與刁亦男合作過《白日焰火》的廖凡也參演了《南方車站的聚會》,他有些驚訝,這部作品會呈現出與以往如此不同的風格:之前的故事更為完整,情節的解扣、人物的描摹更容易讓觀眾過癮,可這一次,刁亦男用更意向化的方式強調視覺沖擊感,人物的內心往往直接用環境的描繪傳達。在廖凡看來,這要求演員去尋找“如何在其中鋪開”的方式,空間更大,表演也更求精準。

對過往作品大部分是電視劇的胡歌而言,他必須用十二分的敏銳來迅速摸索更合適的表演方式。電視劇勝在容量,可以把人物建立起來后慢慢鋪墊,“哪怕有幾場戲不對,你也有足夠的空間來補救。
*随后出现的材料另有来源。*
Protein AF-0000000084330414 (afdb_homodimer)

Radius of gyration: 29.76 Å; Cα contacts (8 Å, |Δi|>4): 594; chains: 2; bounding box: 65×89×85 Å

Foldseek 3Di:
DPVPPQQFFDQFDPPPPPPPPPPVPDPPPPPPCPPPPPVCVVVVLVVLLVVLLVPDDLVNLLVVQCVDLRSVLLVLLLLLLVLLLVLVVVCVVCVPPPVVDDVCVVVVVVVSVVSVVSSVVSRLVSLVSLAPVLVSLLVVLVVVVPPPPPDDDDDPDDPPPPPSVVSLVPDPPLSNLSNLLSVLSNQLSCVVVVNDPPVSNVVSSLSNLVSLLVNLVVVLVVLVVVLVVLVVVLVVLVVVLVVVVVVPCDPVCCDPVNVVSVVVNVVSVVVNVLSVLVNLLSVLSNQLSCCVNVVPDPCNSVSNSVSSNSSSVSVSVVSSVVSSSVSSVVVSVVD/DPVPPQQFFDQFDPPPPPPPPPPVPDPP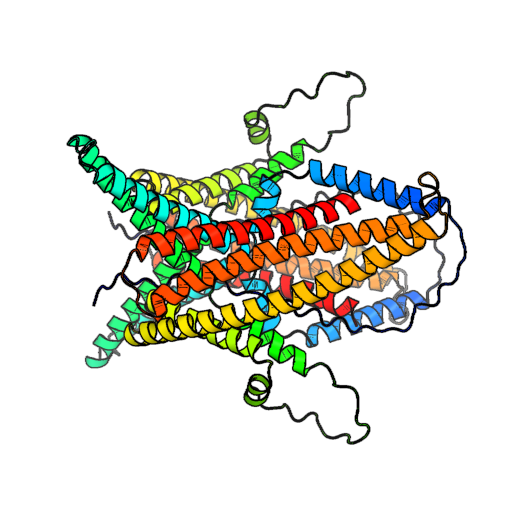PPPPCPPPPPVVVVVVLVVLLVVLLVPDDLVNLLVVLCVDLRSVLLVLLLLLLVLLLVLVVLCVVCVPPPVVDDVCVVVVVVVSVVSVVSSVVSRLVSLVSLAPVLVSLLVVLVVVVPPPPDDDDDDPDDPPPPPSVVSLVPDPPLSNLSNLLSVLSNQLSCVVVPNDPPVSNVVSSLSNLVSLLVNLVVVLVVLVVVLVVLVVVLVVLVVVLVVVVVVPPDPVCCDPVNVVSVVVNVVSVVVNVLSVLVNLLSVLSNQLSCCVNVVPDPCNSVSNSVSSNSSSVSVSVVSSVVSSSVSSVVSSVVD

Solvent-accessible surface area (backbone atoms only — not comparable to full-atom values): 36257 Å² total; per-residue (Å²): 132,79,84,74,75,72,78,74,57,75,79,83,79,81,76,80,79,77,79,76,75,77,77,76,71,82,73,76,75,79,71,84,66,80,61,73,67,59,54,57,52,53,52,49,51,48,50,43,38,52,52,29,50,70,67,57,52,73,63,58,40,50,36,60,34,49,48,23,25,66,40,37,41,36,54,45,41,35,52,31,22,48,49,48,44,48,51,55,50,47,51,53,50,51,67,33,80,82,61,64,54,72,74,61,44,57,60,44,51,52,49,50,51,20,50,51,40,30,31,50,47,40,43,53,35,37,33,58,61,46,49,72,53,30,39,54,41,48,46,53,44,56,52,62,64,66,53,72,78,74,74,94,87,72,84,81,68,71,81,69,80,72,57,72,64,59,49,58,69,70,36,58,65,70,48,48,46,48,27,53,24,31,47,20,47,38,46,23,42,37,19,75,26,35,72,37,53,67,68,62,14,53,53,21,44,53,50,22,51,51,35,48,48,52,50,38,52,50,48,49,52,52,49,50,52,52,49,50,51,51,49,50,52,46,50,52,48,51,48,51,52,52,53,47,53,67,73,63,56,51,86,90,58,64,48,74,65,51,55,53,45,50,53,48,44,50,51,52,50,52,49,49,52,53,50,50,48,48,46,53,26,40,50,26,48,46,55,39,47,46,37,64,75,70,60,50,72,79,63,40,70,58,52,36,23,50,27,44,28,53,26,24,49,46,52,40,50,54,50,49,51,52,48,44,50,52,53,23,52,58,45,33,70,72,97,132,79,84,75,74,72,78,74,59,74,80,83,78,81,77,79,78,76,80,76,74,78,76,76,71,76,72,71,75,79,73,84,66,82,63,74,69,57,54,57,52,52,52,50,51,49,51,44,38,53,51,28,50,69,67,57,52,70,62,55,40,50,36,61,34,48,48,23,27,68,38,36,42,35,54,45,39,36,53,30,23,49,50,47,44,49,52,54,50,48,52,52,52,50,66,33,81,82,59,65,52,71,74,60,44,57,62,44,49,50,48,50,49,20,51,52,39,29,34,52,46,41,43,52,35,37,35,58,60,47,50,71,54,30,38,55,40,48,47,52,44,56,50,62,64,68,55,72,79,74,73,93,88,72,85,82,68,70,82,69,79,71,57,72,66,59,49,57,69,69,37,58,65,68,49,47,45,49,28,54,24,31,48,22,46,37,46,22,43,37,18,74,26,35,72,39,52,68,69,60,15,53,53,22,44,52,50,20,50,50,35,49,50,52,51,39,51,50,47,50,52,52,50,50,50,51,49,50,51,51,49,50,52,45,50,51,50,50,49,52,53,51,53,48,53,68,72,62,56,52,87,90,57,64,48,74,65,49,56,51,46,49,52,48,45,51,52,51,50,52,49,49,52,53,49,51,47,48,48,52,27,40,51,26,49,48,54,39,48,47,36,64,76,69,59,50,71,79,61,38,71,59,51,38,23,52,28,45,26,50,26,22,49,48,52,40,52,53,49,50,51,51,48,44,50,54,53,22,53,58,45,33,71,73,98

Organism: Lentinula edodes (NCBI:txid5353)

Sequence (670 aa):
MNPLSSHPPRTPRVSVVSSHVYNSSVYEKDEVSSDIGAESIDEEDDERMKEAERRIRHEEVWREIVLTSNGRDKAFKIIQYSIKVYLLFHTSVTGSRLLRKSSKQHWEQELVKRLTSAASGLSFSRKCLLLFNWLTPLTTILAQQSVPFSDSAASTKSPVPRPFLHTVLNAPPPVLLELVNAISDDLYTLSLLGILGKRSGDRAARLSDWCWFFATLVGLVENSVERQMNGNLQHEAQSRLYKESLSGATAKSKPTSTKVDDKELFRLQKQDYWLQLTRTKLVMDLIFVSYDIFRFKRARDSVKAISGLIAAILSTAKLYDRHKGALTKALGVTLMNPLSSHPPRTPRVSVVSSHVYNSSVYEKDEVSSDIGAESIDEEDDERMKEAERRIRHEEVWREIVLTSNGRDKAFKIIQYSIKVYLLFHTSVTGSRLLRKSSKQHWEQELVKRLTSAASGLSFSRKCLLLFNWLTPLTTILAQQSVPFSDSAASTKSPVPRPFLHTVLNAPPPVLLELVNAISDDLYTLSLLGILGKRSGDRAARLSDWCWFFATLVGLVENSVERQMNGNLQHEAQSRLYKESLSGATAKSKPTSTKVDDKELFRLQKQDYWLQLTRTKLVMDLIFVSYDIFRFKRARDSVKAISGLIAAILSTAKLYDRHKGALTKALGVTL

Nearest PDB structures (foldseek):
  5yke-assembly1_B  TM=2.369E-01  e=4.934E-01  Mesocricetus auratus
  5och-assembly4_G  TM=2.095E-01  e=4.719E-01  Homo sapiens
  7rit-assembly1_B  TM=1.748E-01  e=7.701E-01  Acinetobacter baumannii
  3vkh-assembly2_B  TM=1.499E-01  e=8.912E+00  Dictyostelium discoideum
  5yke-assembly1_B  TM=2.390E-01  e=5.962E-01  Mesocricetus auratus

pLDDT: mean 77.78, std 24.09, range [19.14, 97.94]

Structure (mmCIF, N/CA/C/O backbone):
data_AF-0000000084330414-model_v1
#
loop_
_entity.id
_entity.type
_entity.pdbx_description
1 polymer 'Peroxisomal biogenesis factor 11'
#
loop_
_atom_site.group_PDB
_atom_site.id
_atom_site.type_symbol
_atom_site.label_atom_id
_atom_site.label_alt_id
_atom_site.label_comp_id
_atom_site.label_asym_id
_atom_site.label_entity_id
_atom_site.label_seq_id
_atom_site.pdbx_PDB_ins_code
_atom_site.Cartn_x
_atom_site.Cartn_y
_atom_site.Cartn_z
_atom_site.occupancy
_atom_site.B_iso_or_equiv
_atom_site.auth_seq_id
_atom_site.auth_comp_id
_atom_site.auth_asym_id
_atom_site.auth_atom_id
_atom_site.pdbx_PDB_model_num
ATOM 1 N N . MET A 1 1 ? -17.469 -28.859 -13.141 1 22.39 1 MET A N 1
ATOM 2 C CA . MET A 1 1 ? -17.406 -27.625 -12.344 1 22.39 1 MET A CA 1
ATOM 3 C C . MET A 1 1 ? -16.156 -26.828 -12.672 1 22.39 1 MET A C 1
ATOM 5 O O . MET A 1 1 ? -15.047 -27.359 -12.672 1 22.39 1 MET A O 1
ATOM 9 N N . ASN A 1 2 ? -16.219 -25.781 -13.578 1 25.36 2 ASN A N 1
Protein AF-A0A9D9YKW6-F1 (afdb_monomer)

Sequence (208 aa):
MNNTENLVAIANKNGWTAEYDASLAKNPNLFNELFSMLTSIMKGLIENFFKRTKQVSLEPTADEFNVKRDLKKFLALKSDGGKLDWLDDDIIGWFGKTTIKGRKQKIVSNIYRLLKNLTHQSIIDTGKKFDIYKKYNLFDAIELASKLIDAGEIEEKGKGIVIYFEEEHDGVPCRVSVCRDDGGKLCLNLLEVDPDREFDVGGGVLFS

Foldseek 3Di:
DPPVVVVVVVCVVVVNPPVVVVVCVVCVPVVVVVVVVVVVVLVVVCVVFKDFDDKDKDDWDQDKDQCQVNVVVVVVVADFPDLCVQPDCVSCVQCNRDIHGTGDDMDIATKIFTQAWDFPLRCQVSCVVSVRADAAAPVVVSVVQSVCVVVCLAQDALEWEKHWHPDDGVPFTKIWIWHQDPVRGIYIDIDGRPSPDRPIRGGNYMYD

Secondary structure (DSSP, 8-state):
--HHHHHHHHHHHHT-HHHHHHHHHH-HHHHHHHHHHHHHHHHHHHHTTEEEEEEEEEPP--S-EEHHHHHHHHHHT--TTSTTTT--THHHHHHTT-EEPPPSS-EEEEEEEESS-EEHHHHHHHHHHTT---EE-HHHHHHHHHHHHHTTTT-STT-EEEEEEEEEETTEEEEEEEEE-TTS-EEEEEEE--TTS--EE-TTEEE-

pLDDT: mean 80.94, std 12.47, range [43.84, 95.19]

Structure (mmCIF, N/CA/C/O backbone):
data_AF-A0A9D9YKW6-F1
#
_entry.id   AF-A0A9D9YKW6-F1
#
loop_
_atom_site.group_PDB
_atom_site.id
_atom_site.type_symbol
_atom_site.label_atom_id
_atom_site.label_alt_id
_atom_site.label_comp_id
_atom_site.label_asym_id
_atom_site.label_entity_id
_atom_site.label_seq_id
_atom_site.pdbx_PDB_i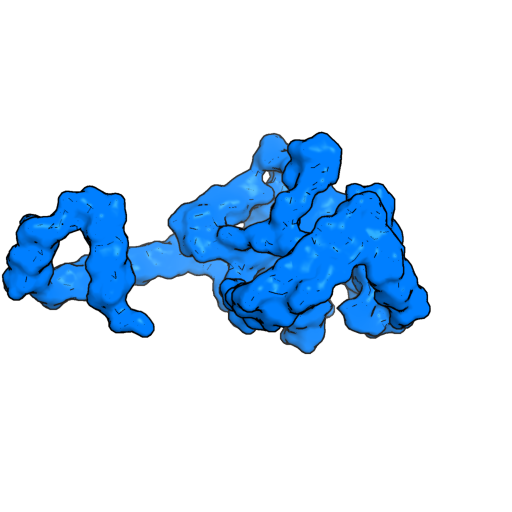ns_code
_atom_site.Cartn_x
_atom_site.Cartn_y
_atom_site.Cartn_z
_atom_site.occupancy
_atom_site.B_iso_or_equiv
_atom_site.auth_seq_id
_atom_site.auth_comp_id
_atom_site.auth_asym_id
_atom_site.auth_atom_id
_atom_site.pdbx_PDB_model_num
ATOM 1 N N . MET A 1 1 ? 0.772 17.767 -19.287 1.00 43.84 1 MET A N 1
ATOM 2 C CA . MET A 1 1 ? 1.061 17.104 -20.570 1.00 43.84 1 MET A CA 1
ATOM 3 C C . MET A 1 1 ? -0.236 17.054 -21.336 1.00 43.84 1 MET A C 1
ATOM 5 O O . MET A 1 1 ? -1.238 16.620 -20.775 1.00 43.84 1 MET A O 1
ATOM 9 N N . ASN A 1 2 ? -0.245 17.628 -22.532 1.00 45.97 2 ASN A N 1
ATOM 10 C CA . ASN A 1 2 ? -1.435 17.667 -23.375 1.00 45.97 2 ASN A CA 1
ATOM 11 C C . ASN A 1 2 ? -1.693 16.252 -23.925 1.00 45.97 2 ASN A C 1
ATOM 13 O O . ASN A 1 2 ? -0.737 15.502 -24.122 1.00 45.97 2 ASN A O 1
ATOM 17 N N . ASN A 1 3 ? -2.950 15.863 -24.167 1.00 50.84 3 ASN A N 1
ATOM 18 C CA . ASN A 1 3 ? -3.304 14.491 -24.585 1.00 50.84 3 ASN A CA 1
ATOM 19 C C . ASN A 1 3 ? -2.483 14.012 -25.800 1.00 50.84 3 ASN A C 1
ATOM 21 O O . ASN A 1 3 ? -2.104 12.847 -25.880 1.00 50.84 3 ASN A O 1
ATOM 25 N N . THR A 1 4 ? -2.126 14.940 -26.687 1.00 46.44 4 THR A N 1
ATOM 26 C CA . THR A 1 4 ? -1.278 14.737 -27.866 1.00 46.44 4 THR A CA 1
ATOM 27 C C . THR A 1 4 ? 0.133 14.228 -27.536 1.00 46.44 4 THR A C 1
ATOM 29 O O . THR A 1 4 ? 0.658 13.381 -28.250 1.00 46.44 4 THR A O 1
ATOM 32 N N . GLU A 1 5 ? 0.748 14.682 -26.442 1.00 51.78 5 GLU A N 1
ATOM 33 C CA . GLU A 1 5 ? 2.132 14.326 -26.078 1.00 51.78 5 GLU A CA 1
ATOM 34 C C . GLU A 1 5 ? 2.236 12.876 -25.580 1.00 51.78 5 GLU A C 1
ATOM 36 O O . GLU A 1 5 ? 3.158 12.150 -25.952 1.00 51.78 5 GLU A O 1
ATOM 41 N N . ASN A 1 6 ? 1.246 12.420 -24.803 1.00 57.69 6 ASN A N 1
ATOM 42 C CA . ASN A 1 6 ? 1.171 11.029 -24.341 1.00 57.69 6 ASN A CA 1
ATOM 43 C C . ASN A 1 6 ? 0.940 10.053 -25.506 1.00 57.69 6 ASN A C 1
ATOM 45 O O . ASN A 1 6 ? 1.441 8.930 -25.495 1.00 57.69 6 ASN A O 1
ATOM 49 N N . LEU A 1 7 ? 0.206 10.487 -26.530 1.00 53.72 7 LEU A N 1
ATOM 50 C CA . LEU A 1 7 ? -0.119 9.679 -27.703 1.00 53.72 7 LEU A CA 1
ATOM 51 C C . LEU A 1 7 ? 1.067 9.520 -28.654 1.00 53.72 7 LEU A C 1
ATOM 53 O O . LEU A 1 7 ? 1.318 8.413 -29.127 1.00 53.72 7 LEU A O 1
ATOM 57 N N . VAL A 1 8 ? 1.833 10.591 -28.878 1.00 56.22 8 VAL A N 1
ATOM 58 C CA . VAL A 1 8 ? 3.093 10.525 -29.634 1.00 56.22 8 VAL A CA 1
ATOM 59 C C . VAL A 1 8 ? 4.070 9.568 -28.945 1.00 56.22 8 VAL A C 1
ATOM 61 O O . VAL A 1 8 ? 4.704 8.751 -29.608 1.00 56.22 8 VAL A O 1
ATOM 64 N N . ALA A 1 9 ? 4.131 9.577 -27.610 1.00 59.88 9 ALA A N 1
ATOM 65 C CA . ALA A 1 9 ? 4.969 8.644 -26.859 1.00 59.88 9 ALA A CA 1
ATOM 66 C C . ALA A 1 9 ? 4.547 7.168 -27.038 1.00 59.88 9 ALA A C 1
ATOM 68 O O . ALA A 1 9 ? 5.409 6.302 -27.205 1.00 59.88 9 ALA A O 1
ATOM 69 N N . ILE A 1 10 ? 3.242 6.868 -27.055 1.00 60.78 10 ILE A N 1
ATOM 70 C CA . ILE A 1 10 ? 2.720 5.503 -27.263 1.00 60.78 10 ILE A CA 1
ATOM 71 C C . ILE A 1 10 ? 2.913 5.038 -28.715 1.00 60.78 10 ILE A C 1
ATOM 73 O O . ILE A 1 10 ? 3.318 3.896 -28.938 1.00 60.78 10 ILE A O 1
ATOM 77 N N . ALA A 1 11 ? 2.664 5.900 -29.702 1.00 54.38 11 ALA A N 1
ATOM 78 C CA . ALA A 1 11 ? 2.847 5.574 -31.118 1.00 54.38 11 ALA A CA 1
ATOM 79 C C . ALA A 1 11 ? 4.330 5.353 -31.468 1.00 54.38 11 ALA A C 1
ATOM 81 O O . ALA A 1 11 ? 4.664 4.382 -32.149 1.00 54.38 11 ALA A O 1
ATOM 82 N N . ASN A 1 12 ? 5.227 6.181 -30.917 1.00 57.91 12 ASN A N 1
ATOM 83 C CA . ASN A 1 12 ? 6.677 6.018 -31.055 1.00 57.91 12 ASN A CA 1
ATOM 84 C C . ASN A 1 12 ? 7.167 4.698 -30.449 1.00 57.91 12 ASN A C 1
ATOM 86 O O . ASN A 1 12 ? 8.013 4.029 -31.037 1.00 57.91 12 ASN A O 1
ATOM 90 N N . LYS A 1 13 ? 6.605 4.286 -29.305 1.00 63.47 13 LYS A N 1
ATOM 91 C CA . LYS A 1 13 ? 6.944 3.012 -28.653 1.00 63.47 13 LYS A CA 1
ATOM 92 C C . LYS A 1 13 ? 6.544 1.786 -29.488 1.00 63.47 13 LYS A C 1
ATOM 94 O O . LYS A 1 13 ? 7.162 0.738 -29.335 1.00 63.47 13 LYS A O 1
ATOM 99 N N . ASN A 1 14 ? 5.546 1.916 -30.365 1.00 60.53 14 ASN A N 1
ATOM 100 C CA . ASN A 1 14 ? 5.018 0.825 -31.193 1.00 60.53 14 ASN A CA 1
ATOM 101 C C . ASN A 1 14 ? 5.385 0.934 -32.689 1.00 60.53 14 ASN A C 1
ATOM 103 O O . ASN A 1 14 ? 4.955 0.100 -33.480 1.00 60.53 14 ASN A O 1
ATOM 107 N N . GLY A 1 15 ? 6.195 1.926 -33.087 1.00 52.66 15 GLY A N 1
ATOM 108 C CA . GLY A 1 15 ? 6.733 2.048 -34.449 1.00 52.66 15 GLY A CA 1
ATOM 109 C C . GLY A 1 15 ? 5.736 2.511 -35.522 1.00 52.66 15 GLY A C 1
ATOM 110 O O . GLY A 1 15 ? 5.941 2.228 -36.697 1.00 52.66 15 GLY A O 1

但電影不行,每一幀你都必須在人物里,哪怕一個鏡頭跳出來,也會非常明顯。”這次的臺詞也被擺到了一個相對次要的位置上,有時拍上十天半個月都沒有幾句,他意識到,電視劇慣有的宏大臺詞量讓他的準備習慣有所偏頗,“以前拿到劇本做的第一件事就是把臺詞拿下來。但往往我把臺詞看得太重要了,以至于很多時候在演臺詞,而不是演人物。”

他試著盡可能在表演中減少技巧的成分,“我不能完全做到不露痕跡,但只要出現一點那種感覺,導演馬上就能看出來。”眨眼是一次還是兩次有分別,呼吸起伏是強是弱也有分別,這種“用放大鏡式的”苛求方法讓他時刻緊繃著神經,“非常好,以前很難有那么高的要求,逼著我往人物的內心去走。”

第一次圍讀劇本用了近三小時,胡歌看到刁亦男默默流下的眼淚,心里暗自慚愧,“我為什么沒有被這樣感動?”后來他總是說刁亦男的“任性”,“導演一旦進入創作的狀態就會完全變成另一個人,任何事情都不會影響到他,他為了達到心中想要呈現的效果,是不計成本、不問代價的。”

這也讓他更渴望掏出一些不同的東西來。進組第一個月還是準備期,尚未開機,心理壓力加上對環境的陌生,胡歌已經在一種無所適從中徘徊。其間他得了一次腸胃炎,加上發燒,折騰了一個星期才平息下去,“吃了藥也沒用,可能是精神性的。”之間導演問他,最近感覺如何?他回答,好,也不好。

“這些負面的情緒或者說身體上的不適,我都留著,因為它們讓我更接近角色。一個逃犯,戲里幾乎90%的狀態都是不安和焦躁,我沒有必要把自己調整到一個自信滿滿和舒服的狀態,不舒服才是對的。”